This document discusses some of the site reliability engineering (SRE) principles and concepts. Google developed the SRE discipline to efficiently and reliably run a global infrastructure serving billions of users. Adopting the complete SRE discipline in your organization might be impractical if you need to modify many of your business and collaboration processes. It might be simpler to apply a subset of the SRE discipline that best suits your organization.
Assessing your environment, teams, and optimization loop
Before starting any optimization task, you need to evaluate your environment. You also need to assess your teams's skills because optimizing your environment might require skills that your teams might lack. Finally, you need to assess the optimization loop. The loop is a resource that you can optimize like any other resource.
Assess your environment
You need a deep understanding of your environment. For any successful optimization, you need to understand how your environment works and you need to identify potential areas of improvement. This assessment establishes a baseline so that you can compare your assessment against the optimization phase and the next optimization iterations.
Migration to Google Cloud: Assessing and discovering your workloads contains extensive guidance about assessing your workloads and assessing your environments. If you recently completed a migration to Google Cloud, you already have detailed information on how your environment is configured, managed, and maintained. Otherwise, you use that guidance to assess your environment.
Assess your teams
When you have a clear understanding of your environment, assess your teams to understand their skills. You start by listing all skills, the level of expertise for each skill, and which team members are the most knowledgeable for each skill. Use this assessment in the next phase to discover any missing skills that you need to meet your optimization goals. For example, if you start using a managed service, you need the skills to provision, configure, and interact with that service. If you want to add a caching layer to an application in your environment by using Memorystore, you need expertise to use that service.
Take into account that optimizing your environment might impact your business and collaboration processes. For example, if you start using a fully managed service instead of a self-managed one, you can give your operators more time to eliminate toil.
Assess your optimization loop
The optimization loop is a resource that you can optimize too. Use the data gathered in this assessment to gain clear insights into how your teams performed during the last optimization iteration. For example, if you aim to shorten the iteration duration, you need data about your last iteration, including its complexity and the goals you were pursuing. You also need information about all blockers that you encountered during the last iteration to ensure that you have a mitigation strategy if those blockers reoccur.

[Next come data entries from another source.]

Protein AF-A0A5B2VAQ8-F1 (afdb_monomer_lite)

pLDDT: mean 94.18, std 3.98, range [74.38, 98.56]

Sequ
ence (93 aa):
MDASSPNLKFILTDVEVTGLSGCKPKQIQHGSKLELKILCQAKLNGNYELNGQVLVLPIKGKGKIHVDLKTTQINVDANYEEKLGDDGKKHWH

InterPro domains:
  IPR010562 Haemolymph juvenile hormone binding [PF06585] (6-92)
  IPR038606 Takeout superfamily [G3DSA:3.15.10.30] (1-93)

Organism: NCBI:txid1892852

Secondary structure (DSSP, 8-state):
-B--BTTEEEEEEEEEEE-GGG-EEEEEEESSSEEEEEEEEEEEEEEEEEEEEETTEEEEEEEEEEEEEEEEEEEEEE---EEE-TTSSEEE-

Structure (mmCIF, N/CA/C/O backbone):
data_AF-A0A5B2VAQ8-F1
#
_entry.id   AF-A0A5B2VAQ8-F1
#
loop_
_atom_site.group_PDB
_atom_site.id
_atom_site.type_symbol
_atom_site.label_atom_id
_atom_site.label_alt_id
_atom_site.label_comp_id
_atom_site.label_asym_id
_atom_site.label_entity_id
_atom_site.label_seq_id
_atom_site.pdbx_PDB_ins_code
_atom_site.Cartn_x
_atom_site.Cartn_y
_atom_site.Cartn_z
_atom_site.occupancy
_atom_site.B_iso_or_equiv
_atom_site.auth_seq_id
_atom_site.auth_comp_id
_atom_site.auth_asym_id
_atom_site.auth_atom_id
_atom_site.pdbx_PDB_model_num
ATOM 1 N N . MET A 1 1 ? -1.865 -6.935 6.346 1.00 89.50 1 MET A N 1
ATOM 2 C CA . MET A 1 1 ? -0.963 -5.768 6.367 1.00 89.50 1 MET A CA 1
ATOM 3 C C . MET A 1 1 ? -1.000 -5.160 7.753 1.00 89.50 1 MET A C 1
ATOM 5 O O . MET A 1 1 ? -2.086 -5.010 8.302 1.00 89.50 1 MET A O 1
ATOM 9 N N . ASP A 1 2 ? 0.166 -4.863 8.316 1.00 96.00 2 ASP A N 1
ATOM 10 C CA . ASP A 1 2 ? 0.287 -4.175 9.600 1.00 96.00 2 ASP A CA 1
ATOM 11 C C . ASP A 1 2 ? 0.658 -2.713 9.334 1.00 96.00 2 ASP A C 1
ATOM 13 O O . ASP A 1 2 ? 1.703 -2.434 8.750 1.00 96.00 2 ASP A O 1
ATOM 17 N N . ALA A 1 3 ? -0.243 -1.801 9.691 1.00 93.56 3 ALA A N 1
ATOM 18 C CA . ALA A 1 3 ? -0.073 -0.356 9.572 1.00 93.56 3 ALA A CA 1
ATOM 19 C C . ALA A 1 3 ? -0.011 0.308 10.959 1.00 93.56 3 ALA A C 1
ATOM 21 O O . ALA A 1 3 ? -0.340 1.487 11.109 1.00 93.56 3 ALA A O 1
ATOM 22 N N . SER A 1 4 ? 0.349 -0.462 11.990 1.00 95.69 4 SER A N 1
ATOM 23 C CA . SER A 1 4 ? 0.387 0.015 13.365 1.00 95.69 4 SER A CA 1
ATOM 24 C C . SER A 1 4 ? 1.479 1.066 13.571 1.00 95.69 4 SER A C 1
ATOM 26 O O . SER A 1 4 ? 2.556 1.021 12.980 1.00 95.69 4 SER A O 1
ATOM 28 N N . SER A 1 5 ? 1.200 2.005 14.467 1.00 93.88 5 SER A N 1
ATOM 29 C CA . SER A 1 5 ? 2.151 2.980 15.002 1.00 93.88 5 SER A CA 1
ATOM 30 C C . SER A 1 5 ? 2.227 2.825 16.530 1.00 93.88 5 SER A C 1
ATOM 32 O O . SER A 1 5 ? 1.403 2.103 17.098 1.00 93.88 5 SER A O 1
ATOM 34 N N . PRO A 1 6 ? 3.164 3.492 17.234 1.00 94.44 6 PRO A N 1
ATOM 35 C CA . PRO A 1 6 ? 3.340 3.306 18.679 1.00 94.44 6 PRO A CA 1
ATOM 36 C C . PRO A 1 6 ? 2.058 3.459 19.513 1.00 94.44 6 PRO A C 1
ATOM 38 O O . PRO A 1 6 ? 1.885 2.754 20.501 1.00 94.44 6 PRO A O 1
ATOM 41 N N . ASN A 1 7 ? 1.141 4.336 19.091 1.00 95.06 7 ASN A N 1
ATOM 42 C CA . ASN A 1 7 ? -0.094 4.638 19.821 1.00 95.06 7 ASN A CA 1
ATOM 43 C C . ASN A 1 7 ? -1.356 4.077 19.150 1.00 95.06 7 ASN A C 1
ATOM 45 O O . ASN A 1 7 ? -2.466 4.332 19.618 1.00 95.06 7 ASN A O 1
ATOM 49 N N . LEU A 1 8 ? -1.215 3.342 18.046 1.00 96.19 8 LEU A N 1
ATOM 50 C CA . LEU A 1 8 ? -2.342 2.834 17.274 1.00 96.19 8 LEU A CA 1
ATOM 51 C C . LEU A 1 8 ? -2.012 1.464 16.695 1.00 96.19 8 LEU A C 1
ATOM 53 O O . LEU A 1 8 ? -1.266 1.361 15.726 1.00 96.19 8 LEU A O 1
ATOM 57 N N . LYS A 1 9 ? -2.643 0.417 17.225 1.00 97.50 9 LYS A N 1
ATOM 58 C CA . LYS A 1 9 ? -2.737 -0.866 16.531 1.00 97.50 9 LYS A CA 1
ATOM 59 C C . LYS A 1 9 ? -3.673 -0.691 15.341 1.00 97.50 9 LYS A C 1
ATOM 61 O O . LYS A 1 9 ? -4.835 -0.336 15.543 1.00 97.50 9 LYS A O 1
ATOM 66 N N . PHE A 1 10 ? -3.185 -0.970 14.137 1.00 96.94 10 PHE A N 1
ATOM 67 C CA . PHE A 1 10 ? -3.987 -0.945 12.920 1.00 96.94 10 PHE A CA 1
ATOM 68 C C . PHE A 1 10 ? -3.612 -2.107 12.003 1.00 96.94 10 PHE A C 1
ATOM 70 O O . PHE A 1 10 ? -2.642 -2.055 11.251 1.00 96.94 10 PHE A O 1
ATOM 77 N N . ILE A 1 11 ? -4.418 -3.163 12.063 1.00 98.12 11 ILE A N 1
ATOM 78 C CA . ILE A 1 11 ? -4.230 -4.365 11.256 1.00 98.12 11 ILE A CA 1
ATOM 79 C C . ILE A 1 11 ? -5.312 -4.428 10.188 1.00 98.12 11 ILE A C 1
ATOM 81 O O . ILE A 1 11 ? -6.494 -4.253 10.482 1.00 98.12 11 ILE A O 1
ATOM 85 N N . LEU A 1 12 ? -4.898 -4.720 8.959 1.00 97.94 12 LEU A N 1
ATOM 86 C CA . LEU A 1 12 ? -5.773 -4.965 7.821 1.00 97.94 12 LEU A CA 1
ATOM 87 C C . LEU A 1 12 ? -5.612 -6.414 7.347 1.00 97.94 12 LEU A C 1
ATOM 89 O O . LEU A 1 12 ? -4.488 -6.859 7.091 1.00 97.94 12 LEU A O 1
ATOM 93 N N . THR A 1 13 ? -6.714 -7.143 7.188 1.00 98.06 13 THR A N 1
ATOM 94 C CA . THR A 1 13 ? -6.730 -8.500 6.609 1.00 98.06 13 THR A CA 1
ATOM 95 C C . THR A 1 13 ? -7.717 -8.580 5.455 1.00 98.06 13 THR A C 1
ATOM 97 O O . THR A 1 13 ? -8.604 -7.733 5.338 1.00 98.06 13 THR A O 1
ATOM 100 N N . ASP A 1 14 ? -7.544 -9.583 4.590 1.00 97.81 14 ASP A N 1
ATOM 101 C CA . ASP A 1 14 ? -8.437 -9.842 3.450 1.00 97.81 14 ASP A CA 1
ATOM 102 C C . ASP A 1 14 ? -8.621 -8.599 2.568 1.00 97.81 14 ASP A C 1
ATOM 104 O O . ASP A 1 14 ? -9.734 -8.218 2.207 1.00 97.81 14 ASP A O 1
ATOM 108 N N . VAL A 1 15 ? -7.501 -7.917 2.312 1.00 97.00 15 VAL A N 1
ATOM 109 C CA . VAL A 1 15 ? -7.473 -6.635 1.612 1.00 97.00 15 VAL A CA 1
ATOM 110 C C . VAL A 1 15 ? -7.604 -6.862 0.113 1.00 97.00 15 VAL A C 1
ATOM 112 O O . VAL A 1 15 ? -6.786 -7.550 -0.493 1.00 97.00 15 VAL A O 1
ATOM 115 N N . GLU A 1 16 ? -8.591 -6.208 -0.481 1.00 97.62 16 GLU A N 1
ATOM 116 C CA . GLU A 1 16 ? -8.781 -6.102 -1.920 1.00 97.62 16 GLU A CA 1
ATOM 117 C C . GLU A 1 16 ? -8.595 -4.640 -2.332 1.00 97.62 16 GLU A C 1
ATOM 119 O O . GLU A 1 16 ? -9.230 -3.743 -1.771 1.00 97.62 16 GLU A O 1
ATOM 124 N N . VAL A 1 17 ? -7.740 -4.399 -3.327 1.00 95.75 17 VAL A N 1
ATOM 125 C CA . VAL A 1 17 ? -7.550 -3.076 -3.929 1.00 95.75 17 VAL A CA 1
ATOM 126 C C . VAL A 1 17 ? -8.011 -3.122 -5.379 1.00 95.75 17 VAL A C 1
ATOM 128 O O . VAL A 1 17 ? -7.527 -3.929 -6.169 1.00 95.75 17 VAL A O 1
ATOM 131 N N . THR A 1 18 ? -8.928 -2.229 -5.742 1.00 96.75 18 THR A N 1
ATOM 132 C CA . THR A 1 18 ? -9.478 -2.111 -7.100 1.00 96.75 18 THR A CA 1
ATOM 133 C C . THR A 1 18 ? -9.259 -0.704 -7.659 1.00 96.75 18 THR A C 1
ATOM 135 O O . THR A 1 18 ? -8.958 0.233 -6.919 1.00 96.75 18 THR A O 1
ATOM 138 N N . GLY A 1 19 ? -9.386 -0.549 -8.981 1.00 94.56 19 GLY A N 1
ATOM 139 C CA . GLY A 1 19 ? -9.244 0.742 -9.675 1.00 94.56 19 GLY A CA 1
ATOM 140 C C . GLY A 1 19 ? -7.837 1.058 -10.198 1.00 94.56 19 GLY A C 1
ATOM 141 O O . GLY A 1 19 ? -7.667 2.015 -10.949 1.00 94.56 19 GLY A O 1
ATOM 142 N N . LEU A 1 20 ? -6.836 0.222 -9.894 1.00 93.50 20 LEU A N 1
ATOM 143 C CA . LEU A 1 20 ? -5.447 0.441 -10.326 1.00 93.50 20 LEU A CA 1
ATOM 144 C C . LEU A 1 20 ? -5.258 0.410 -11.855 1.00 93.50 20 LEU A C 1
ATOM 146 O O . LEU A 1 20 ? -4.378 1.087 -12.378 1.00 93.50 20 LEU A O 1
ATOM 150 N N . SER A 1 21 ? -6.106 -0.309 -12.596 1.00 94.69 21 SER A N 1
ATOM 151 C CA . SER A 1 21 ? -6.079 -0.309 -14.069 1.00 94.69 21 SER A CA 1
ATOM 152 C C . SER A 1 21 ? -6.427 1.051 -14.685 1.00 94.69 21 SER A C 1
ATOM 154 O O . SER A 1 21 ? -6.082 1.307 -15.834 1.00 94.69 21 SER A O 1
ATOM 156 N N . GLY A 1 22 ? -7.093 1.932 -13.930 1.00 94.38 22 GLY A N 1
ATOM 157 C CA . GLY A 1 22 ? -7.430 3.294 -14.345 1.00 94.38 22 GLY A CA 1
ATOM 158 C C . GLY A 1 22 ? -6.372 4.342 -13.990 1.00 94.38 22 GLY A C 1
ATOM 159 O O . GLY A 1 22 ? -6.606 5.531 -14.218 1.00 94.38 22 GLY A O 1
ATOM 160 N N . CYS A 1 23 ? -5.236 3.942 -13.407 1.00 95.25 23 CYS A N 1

If this optimization loop is the first iteration, you might not have enough data to establish a baseline to compare your performance. Draft a set of hypotheses about how you expect your teams to perform during the first iteration. After the first optimization iteration, evaluate the loop and your teams's performance and compare it against the hypotheses.
Establishing your optimization requirements and goals
Before starting any optimization task, draft a set of clearly measurable goals for the iteration.

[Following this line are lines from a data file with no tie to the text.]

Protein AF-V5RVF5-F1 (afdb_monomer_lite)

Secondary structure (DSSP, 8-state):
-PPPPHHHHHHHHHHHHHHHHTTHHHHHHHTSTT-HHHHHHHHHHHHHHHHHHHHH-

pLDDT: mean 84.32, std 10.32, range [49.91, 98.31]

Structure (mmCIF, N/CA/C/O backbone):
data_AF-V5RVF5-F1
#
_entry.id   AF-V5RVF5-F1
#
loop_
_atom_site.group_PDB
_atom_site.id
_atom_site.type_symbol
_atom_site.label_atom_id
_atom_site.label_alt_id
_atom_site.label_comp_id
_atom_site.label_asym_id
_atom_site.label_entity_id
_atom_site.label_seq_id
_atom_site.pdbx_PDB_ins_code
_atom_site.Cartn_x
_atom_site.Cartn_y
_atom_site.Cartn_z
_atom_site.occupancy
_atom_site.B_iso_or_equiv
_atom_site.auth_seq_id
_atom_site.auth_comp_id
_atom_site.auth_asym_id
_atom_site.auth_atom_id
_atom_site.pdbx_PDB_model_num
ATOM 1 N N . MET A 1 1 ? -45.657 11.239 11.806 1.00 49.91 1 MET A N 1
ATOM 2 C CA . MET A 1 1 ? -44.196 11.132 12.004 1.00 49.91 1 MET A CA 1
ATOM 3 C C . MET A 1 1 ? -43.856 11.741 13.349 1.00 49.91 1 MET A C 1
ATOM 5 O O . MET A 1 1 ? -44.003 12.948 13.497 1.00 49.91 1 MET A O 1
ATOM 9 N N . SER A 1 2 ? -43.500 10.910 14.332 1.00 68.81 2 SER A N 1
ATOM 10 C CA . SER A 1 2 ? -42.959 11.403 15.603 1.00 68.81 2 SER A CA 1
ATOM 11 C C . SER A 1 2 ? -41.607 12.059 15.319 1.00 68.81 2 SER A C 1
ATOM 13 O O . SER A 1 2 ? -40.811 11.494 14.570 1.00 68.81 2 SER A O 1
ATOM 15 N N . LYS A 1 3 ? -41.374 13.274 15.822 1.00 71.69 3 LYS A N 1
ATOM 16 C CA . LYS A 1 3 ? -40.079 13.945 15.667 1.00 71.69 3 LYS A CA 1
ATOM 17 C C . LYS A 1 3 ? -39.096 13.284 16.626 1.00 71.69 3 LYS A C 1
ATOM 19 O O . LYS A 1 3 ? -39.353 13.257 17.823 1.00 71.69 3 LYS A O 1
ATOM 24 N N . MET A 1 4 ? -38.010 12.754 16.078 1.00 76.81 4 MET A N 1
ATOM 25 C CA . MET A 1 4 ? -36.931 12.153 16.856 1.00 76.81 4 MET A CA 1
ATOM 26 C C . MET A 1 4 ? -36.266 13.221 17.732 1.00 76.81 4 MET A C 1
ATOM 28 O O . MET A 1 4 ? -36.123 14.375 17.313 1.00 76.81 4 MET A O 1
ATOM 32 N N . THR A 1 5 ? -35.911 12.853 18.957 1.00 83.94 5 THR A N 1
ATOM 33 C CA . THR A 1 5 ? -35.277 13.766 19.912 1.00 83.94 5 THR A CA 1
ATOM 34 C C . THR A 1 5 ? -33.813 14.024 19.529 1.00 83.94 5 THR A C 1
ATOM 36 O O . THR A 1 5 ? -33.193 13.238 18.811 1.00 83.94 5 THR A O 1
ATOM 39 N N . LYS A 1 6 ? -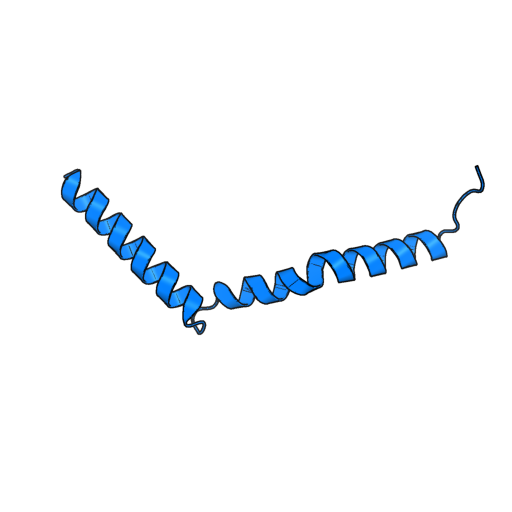33.238 15.145 19.987 1.00 80.69 6 LYS A N 1
ATOM 40 C CA . LYS A 1 6 ? -31.815 15.466 19.744 1.00 80.69 6 LYS A CA 1
ATOM 41 C C . LYS A 1 6 ? -30.873 14.400 20.314 1.00 80.69 6 LYS A C 1
ATOM 43 O O . LYS A 1 6 ? -29.861 14.092 19.703 1.00 80.69 6 LYS A O 1
ATOM 48 N N . GLU A 1 7 ? -31.238 13.824 21.453 1.00 82.94 7 GLU A N 1
ATOM 49 C CA . GLU A 1 7 ? -30.456 12.798 22.148 1.00 82.94 7 GLU A CA 1
ATOM 50 C C . GLU A 1 7 ? -30.393 11.494 21.341 1.00 82.94 7 GLU A C 1
ATOM 52 O O . GLU A 1 7 ? -29.325 10.905 21.192 1.00 82.94 7 GLU A O 1
ATOM 57 N N . GLU A 1 8 ? -31.515 11.086 20.741 1.00 81.62 8 GLU A N 1
ATOM 58 C CA . GLU A 1 8 ? -31.565 9.942 19.823 1.00 81.62 8 GLU A CA 1
ATOM 59 C C . GLU A 1 8 ? -30.745 10.195 18.547 1.00 81.62 8 GLU A C 1
ATOM 61 O O . GLU A 1 8 ? -30.083 9.283 18.053 1.00 81.62 8 GLU A O 1
ATOM 66 N N . GLN A 1 9 ? -30.739 11.427 18.017 1.00 81.00 9 GLN A N 1
ATOM 67 C CA . GLN A 1 9 ? -29.889 11.788 16.873 1.00 81.00 9 GLN A CA 1
ATOM 68 C C . GLN A 1 9 ? -28.397 11.684 17.199 1.00 81.00 9 GLN A C 1
ATOM 70 O O . GLN A 1 9 ? -27.642 11.132 16.396 1.00 81.00 9 GLN A O 1
ATOM 75 N N . ASP A 1 10 ? -27.981 12.174 18.365 1.00 83.88 10 ASP A N 1
ATOM 76 C CA . ASP A 1 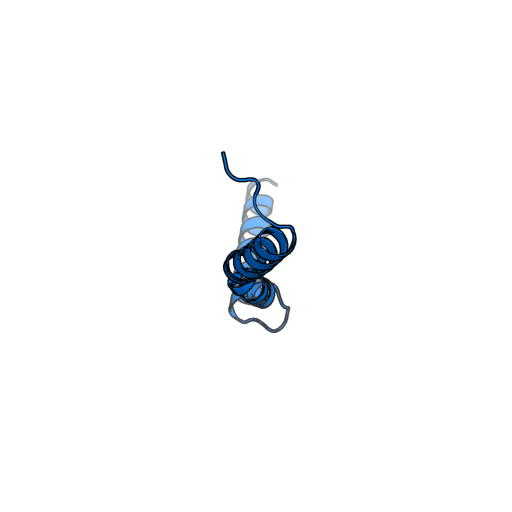10 ? -26.582 12.121 18.789 1.00 83.88 10 ASP A CA 1
ATOM 77 C C . ASP A 1 10 ? -26.128 10.679 19.052 1.00 83.88 10 ASP A C 1
ATOM 79 O O . ASP A 1 10 ? -25.046 10.289 18.609 1.00 83.88 10 ASP A O 1
ATOM 83 N N . GLN A 1 11 ? -26.963 9.847 19.688 1.00 84.75 11 GLN A N 1
ATOM 84 C CA . GLN A 1 11 ? -26.651 8.426 19.891 1.00 84.75 11 GLN A CA 1
ATOM 85 C C . GLN A 1 11 ? -26.482 7.672 18.569 1.00 84.75 11 GLN A C 1
ATOM 87 O O . GLN A 1 11 ? -25.507 6.936 18.405 1.00 84.75 11 GLN A O 1
ATOM 92 N N . LEU A 1 12 ? -27.377 7.902 17.605 1.00 85.62 12 LEU A N 1
ATOM 93 C CA . LEU A 1 12 ? -27.260 7.319 16.267 1.00 85.62 12 LEU A CA 1
ATOM 94 C C . LEU A 1 12 ? -26.001 7.806 15.539 1.00 85.62 12 LEU A C 1
ATOM 96 O O . LEU A 1 12 ? -25.363 7.030 14.827 1.00 85.62 12 LEU A O 1
ATOM 100 N N . GLY A 1 13 ? -25.616 9.071 15.729 1.00 85.00 13 GLY A N 1
ATOM 101 C CA . GLY A 1 13 ? -24.380 9.630 15.182 1.00 85.00 13 GLY A CA 1
ATOM 102 C C . GLY A 1 13 ? -23.127 8.957 15.746 1.00 85.00 13 GLY A C 1
ATOM 103 O O . GLY A 1 13 ? -22.227 8.594 14.985 1.00 85.00 13 GLY A O 1
ATOM 104 N N . VAL A 1 14 ? -23.088 8.735 17.063 1.00 85.31 14 VAL A N 1
ATOM 105 C CA . VAL A 1 14 ? -21.986 8.033 17.739 1.00 85.31 14 VAL A CA 1
ATOM 106 C C . VAL A 1 14 ? -21.905 6.576 17.282 1.00 85.31 14 VAL A C 1
ATOM 108 O O . VAL A 1 14 ? -20.824 6.126 16.904 1.00 85.31 14 VAL A O 1
ATOM 111 N N . GLU A 1 15 ? -23.031 5.859 17.234 1.00 86.94 15 GLU A N 1
ATOM 112 C CA . GLU A 1 15 ? -23.072 4.460 16.789 1.00 86.94 15 GLU A CA 1
ATOM 113 C C . GLU A 1 15 ? -22.630 4.321 15.324 1.00 86.94 15 GLU A C 1
ATOM 115 O O . GLU A 1 15 ? -21.840 3.438 14.972 1.00 86.94 15 GLU A O 1
ATOM 120 N N . TRP A 1 16 ? -23.092 5.226 14.457 1.00 83.56 16 TRP A N 1
ATOM 121 C CA . TRP A 1 16 ? -22.679 5.257 13.059 1.00 83.56 16 TRP A CA 1
ATOM 122 C C . TRP A 1 16 ? -21.177 5.511 12.922 1.00 83.56 16 TRP A C 1
ATOM 124 O O . TRP A 1 16 ? -20.499 4.806 12.167 1.00 83.56 16 TRP A O 1
ATOM 134 N N . TYR A 1 17 ? -20.640 6.477 13.671 1.00 83.19 17 TYR A N 1
ATOM 135 C CA . TYR A 1 17 ? -19.214 6.791 13.670 1.00 83.19 17 TYR A CA 1
ATOM 136 C C . TYR A 1 17 ? -18.379 5.592 14.132 1.00 83.19 17 TYR A C 1
ATOM 138 O O . TYR A 1 17 ? -17.419 5.212 13.459 1.00 83.19 17 TYR A O 1
ATOM 146 N N . GLU A 1 18 ? -18.785 4.928 15.214 1.00 83.50 18 GLU A N 1
ATOM 147 C CA . GLU A 1 18 ? -18.109 3.736 15.722 1.00 83.50 18 GLU A CA 1
ATOM 148 C C . GLU A 1 18 ? -18.101 2.601 14.693 1.00 83.50 18 GLU A C 1
ATOM 150 O O . GLU A 1 18 ? -17.046 2.032 14.407 1.00 83.50 18 GLU A O 1
ATOM 155 N N . ARG A 1 19 ? -19.246 2.286 14.075 1.00 81.81 19 ARG A N 1
ATOM 156 C CA . ARG A 1 19 ? -19.337 1.180 13.104 1.00 81.81 19 ARG A CA 1
ATOM 157 C C . ARG A 1 19 ? -18.546 1.451 11.828 1.00 81.81 19 ARG A C 1
ATOM 159 O O . ARG A 1 19 ? -17.955 0.523 11.277 1.00 81.81 19 ARG A O 1
ATOM 166 N N . THR A 1 20 ? -18.517 2.697 11.364 1.00 80.50 20 THR A N 1
ATOM 167 C CA . THR A 1 20 ? -17.852 3.065 10.105 1.00 80.50 20 THR A CA 1
ATOM 168 C C . THR A 1 20 ? -16.348 3.283 10.266 1.00 80.50 20 THR A C 1
ATOM 170 O O . THR A 1 20 ? -15.577 2.882 9.395 1.00 80.50 20 THR A O 1
ATOM 173 N N . HIS A 1 21 ? -15.896 3.847 11.390 1.00 78.31 21 HIS A N 1
ATOM 174 C CA . HIS A 1 21 ? -14.496 4.248 11.567 1.00 78.31 21 HIS A CA 1
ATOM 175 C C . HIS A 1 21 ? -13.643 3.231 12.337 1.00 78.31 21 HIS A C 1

In this step, you perform the following activities:
- Define your optimization requirements.
- Set measurable optimization goals according to your optimization requirements.
Define your optimization requirements
You list your requirements for the optimization phase. A requirement expresses a need for improvement and doesn't necessarily have to be measurable.
Starting from a set of quality characteristics for your workloads, your environment, and your own optimization loop, you can draft a questionnaire to guide you in setting your requirements. The questionnaire covers the characteristics that you find valuable for your environment, processes, and workloads.
There are many sources to guide you in defining the quality characteristics. For example, the ISO/IEC 25010 standard defines the quality characteristics for a software product, or you can review the enterprise onboarding checklist.
For example, the questionnaire can ask the following questions:
- Can your infrastructure and its components scale vertically or horizontally?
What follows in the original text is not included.